《Synthesis of Pd@graphene oxide framework nanocatalyst with enhanced activity in Heck-Mizoroki cross-coupling reaction》 was written by Shekarizadeh, Arezoo; Azadi, Roya. Computed Properties of C5H5BrN2 And the article was included in Applied Organometallic Chemistry in 2020. The article conveys some information:
A new method was developed for producing a catalyst involving a Pd nanoparticle (NP) embedded in a graphene oxide framework (Pd@GOF) with ordered macro- and mesoporous structures.

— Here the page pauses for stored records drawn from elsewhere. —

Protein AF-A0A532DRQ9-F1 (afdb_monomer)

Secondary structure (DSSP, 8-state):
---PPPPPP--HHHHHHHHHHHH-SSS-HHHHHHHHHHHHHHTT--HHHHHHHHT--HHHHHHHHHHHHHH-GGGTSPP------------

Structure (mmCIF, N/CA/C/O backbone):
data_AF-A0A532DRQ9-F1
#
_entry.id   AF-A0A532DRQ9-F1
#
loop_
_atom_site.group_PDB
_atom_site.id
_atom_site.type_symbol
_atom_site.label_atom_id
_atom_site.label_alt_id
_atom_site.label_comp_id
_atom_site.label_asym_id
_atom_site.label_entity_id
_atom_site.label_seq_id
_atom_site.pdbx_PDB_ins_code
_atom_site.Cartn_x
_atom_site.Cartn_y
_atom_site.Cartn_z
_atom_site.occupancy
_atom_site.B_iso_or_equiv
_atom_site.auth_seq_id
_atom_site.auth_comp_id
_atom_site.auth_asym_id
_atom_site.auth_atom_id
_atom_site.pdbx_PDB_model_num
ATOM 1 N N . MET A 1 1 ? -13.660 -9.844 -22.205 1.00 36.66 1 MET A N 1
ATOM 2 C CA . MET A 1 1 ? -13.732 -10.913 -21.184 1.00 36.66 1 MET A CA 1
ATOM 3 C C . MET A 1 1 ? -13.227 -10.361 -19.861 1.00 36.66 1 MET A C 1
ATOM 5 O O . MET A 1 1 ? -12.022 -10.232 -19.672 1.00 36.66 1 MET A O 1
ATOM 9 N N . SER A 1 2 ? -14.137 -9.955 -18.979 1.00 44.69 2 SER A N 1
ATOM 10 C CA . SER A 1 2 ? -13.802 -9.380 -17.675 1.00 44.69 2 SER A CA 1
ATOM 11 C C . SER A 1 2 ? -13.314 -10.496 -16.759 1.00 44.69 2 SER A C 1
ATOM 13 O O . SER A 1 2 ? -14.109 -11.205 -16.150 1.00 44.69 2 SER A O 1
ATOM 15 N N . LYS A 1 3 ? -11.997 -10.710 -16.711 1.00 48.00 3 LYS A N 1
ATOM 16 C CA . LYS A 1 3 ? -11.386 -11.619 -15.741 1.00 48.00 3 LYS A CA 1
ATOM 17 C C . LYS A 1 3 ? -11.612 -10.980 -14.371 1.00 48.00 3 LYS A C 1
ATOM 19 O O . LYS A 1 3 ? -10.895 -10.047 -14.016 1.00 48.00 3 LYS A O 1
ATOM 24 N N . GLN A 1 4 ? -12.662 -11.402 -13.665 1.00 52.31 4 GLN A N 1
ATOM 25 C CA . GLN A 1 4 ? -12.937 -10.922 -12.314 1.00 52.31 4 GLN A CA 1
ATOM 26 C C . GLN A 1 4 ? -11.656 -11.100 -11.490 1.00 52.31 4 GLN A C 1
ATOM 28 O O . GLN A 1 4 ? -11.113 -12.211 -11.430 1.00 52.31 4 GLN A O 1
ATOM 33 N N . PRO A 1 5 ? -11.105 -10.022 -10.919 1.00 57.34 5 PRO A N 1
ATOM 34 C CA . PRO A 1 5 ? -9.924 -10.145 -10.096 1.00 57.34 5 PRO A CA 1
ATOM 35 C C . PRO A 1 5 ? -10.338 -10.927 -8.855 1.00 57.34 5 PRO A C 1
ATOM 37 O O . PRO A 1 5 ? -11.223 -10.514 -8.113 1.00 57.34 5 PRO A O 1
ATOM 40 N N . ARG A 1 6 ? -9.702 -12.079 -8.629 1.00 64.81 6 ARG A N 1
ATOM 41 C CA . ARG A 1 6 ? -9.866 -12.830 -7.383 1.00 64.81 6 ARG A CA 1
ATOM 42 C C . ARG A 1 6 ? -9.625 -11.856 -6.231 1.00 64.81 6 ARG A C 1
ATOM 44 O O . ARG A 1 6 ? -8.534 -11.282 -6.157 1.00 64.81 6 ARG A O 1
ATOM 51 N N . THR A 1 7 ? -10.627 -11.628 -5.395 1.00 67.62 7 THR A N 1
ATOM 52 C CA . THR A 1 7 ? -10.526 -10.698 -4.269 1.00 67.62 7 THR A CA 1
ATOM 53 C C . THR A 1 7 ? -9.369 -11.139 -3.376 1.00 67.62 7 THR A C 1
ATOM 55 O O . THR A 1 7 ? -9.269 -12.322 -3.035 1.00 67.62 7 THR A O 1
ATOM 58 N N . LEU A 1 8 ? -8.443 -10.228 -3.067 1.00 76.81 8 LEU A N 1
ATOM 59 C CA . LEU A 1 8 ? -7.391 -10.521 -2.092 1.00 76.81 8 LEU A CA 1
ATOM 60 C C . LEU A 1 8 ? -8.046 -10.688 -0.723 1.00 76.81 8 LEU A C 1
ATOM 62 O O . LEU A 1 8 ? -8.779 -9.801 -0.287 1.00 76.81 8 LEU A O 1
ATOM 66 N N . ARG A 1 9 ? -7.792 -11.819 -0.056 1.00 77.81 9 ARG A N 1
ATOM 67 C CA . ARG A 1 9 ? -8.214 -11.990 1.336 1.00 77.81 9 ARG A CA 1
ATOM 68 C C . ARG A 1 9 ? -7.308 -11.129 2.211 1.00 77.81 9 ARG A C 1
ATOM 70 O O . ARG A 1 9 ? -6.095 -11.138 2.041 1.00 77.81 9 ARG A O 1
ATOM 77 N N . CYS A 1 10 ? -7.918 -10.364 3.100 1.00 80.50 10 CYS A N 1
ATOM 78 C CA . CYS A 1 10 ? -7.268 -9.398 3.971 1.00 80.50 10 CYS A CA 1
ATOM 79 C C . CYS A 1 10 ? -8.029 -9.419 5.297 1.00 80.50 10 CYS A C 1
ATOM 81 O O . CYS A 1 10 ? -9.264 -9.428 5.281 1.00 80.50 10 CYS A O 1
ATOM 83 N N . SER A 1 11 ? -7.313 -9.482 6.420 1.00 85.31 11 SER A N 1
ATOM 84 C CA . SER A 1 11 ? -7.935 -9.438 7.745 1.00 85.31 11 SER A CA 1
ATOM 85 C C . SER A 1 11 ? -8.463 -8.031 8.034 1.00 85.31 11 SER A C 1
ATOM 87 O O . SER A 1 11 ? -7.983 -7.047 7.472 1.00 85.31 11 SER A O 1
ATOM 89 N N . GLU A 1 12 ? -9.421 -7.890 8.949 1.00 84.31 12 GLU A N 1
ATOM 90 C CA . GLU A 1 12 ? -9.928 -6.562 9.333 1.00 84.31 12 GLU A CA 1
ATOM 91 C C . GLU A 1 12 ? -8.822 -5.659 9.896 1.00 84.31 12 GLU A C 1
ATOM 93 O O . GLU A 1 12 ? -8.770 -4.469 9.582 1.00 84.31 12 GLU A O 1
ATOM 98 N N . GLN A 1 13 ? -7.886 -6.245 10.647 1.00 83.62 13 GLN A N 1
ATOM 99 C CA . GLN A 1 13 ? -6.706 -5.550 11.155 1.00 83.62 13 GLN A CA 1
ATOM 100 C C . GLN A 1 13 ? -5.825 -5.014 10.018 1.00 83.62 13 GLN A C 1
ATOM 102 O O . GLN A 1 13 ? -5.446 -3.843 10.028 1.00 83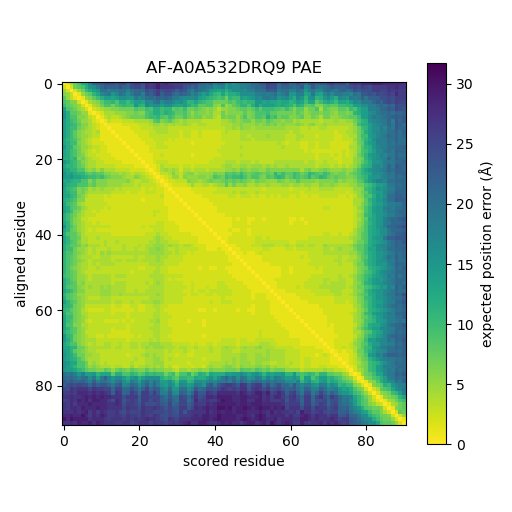.62 13 GLN A O 1
ATOM 107 N N . ASP A 1 14 ? -5.559 -5.842 9.005 1.00 87.00 14 ASP A N 1
ATOM 108 C CA . ASP A 1 14 ? -4.768 -5.455 7.837 1.00 87.00 14 ASP A CA 1
ATOM 109 C C . ASP A 1 14 ? -5.456 -4.332 7.054 1.00 87.00 14 ASP A C 1
ATOM 111 O O . ASP A 1 14 ? -4.824 -3.357 6.644 1.00 87.00 14 ASP A O 1
ATOM 115 N N . ARG A 1 15 ? -6.778 -4.439 6.882 1.00 87.75 15 ARG A N 1
ATOM 116 C CA . ARG A 1 15 ? -7.592 -3.427 6.206 1.00 87.75 15 ARG A CA 1
ATOM 117 C C . ARG A 1 15 ? -7.525 -2.086 6.930 1.00 87.75 15 ARG A C 1
ATOM 119 O O . ARG A 1 15 ? -7.394 -1.060 6.265 1.00 87.75 15 ARG A O 1
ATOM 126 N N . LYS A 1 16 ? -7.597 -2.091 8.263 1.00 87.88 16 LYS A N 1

First, 5,5′-diamino-2,2′-bipyridine was selected as crosslinking for covalent modification of GO nanosheets to prepare a 3-dimensional (3D) framework with interlayer spaces in which well-dispersed and ultra-small Pd NPs in situ grew and embedded the framework. The synthesized nanopores 3D Pd@GOF can act as nanoreactors to help the reaction substrates thoroughly come into contact with the surface of Pd NPs, thereby exhibiting high activity toward the Heck reaction, rarely reported concerning Pd NPs supported on 1-side functionalized graphene. The Pd@GOF catalyst can be used 10 times without any significant loss in the catalytic activity, confirming the long-term stability of this catalyst. The covalently assembled GOF was proposed as a universal platform for hosting noble metal NPs to construct the desired metal@GOF nanocatalyst with improved activity and stability that can be used in a broad range of practical applications. In the part of experimental materials, we found many familiar compounds, such as 6-Bromopyridin-3-amine(cas: 13534-97-9Computed Properties of C5H5BrN2)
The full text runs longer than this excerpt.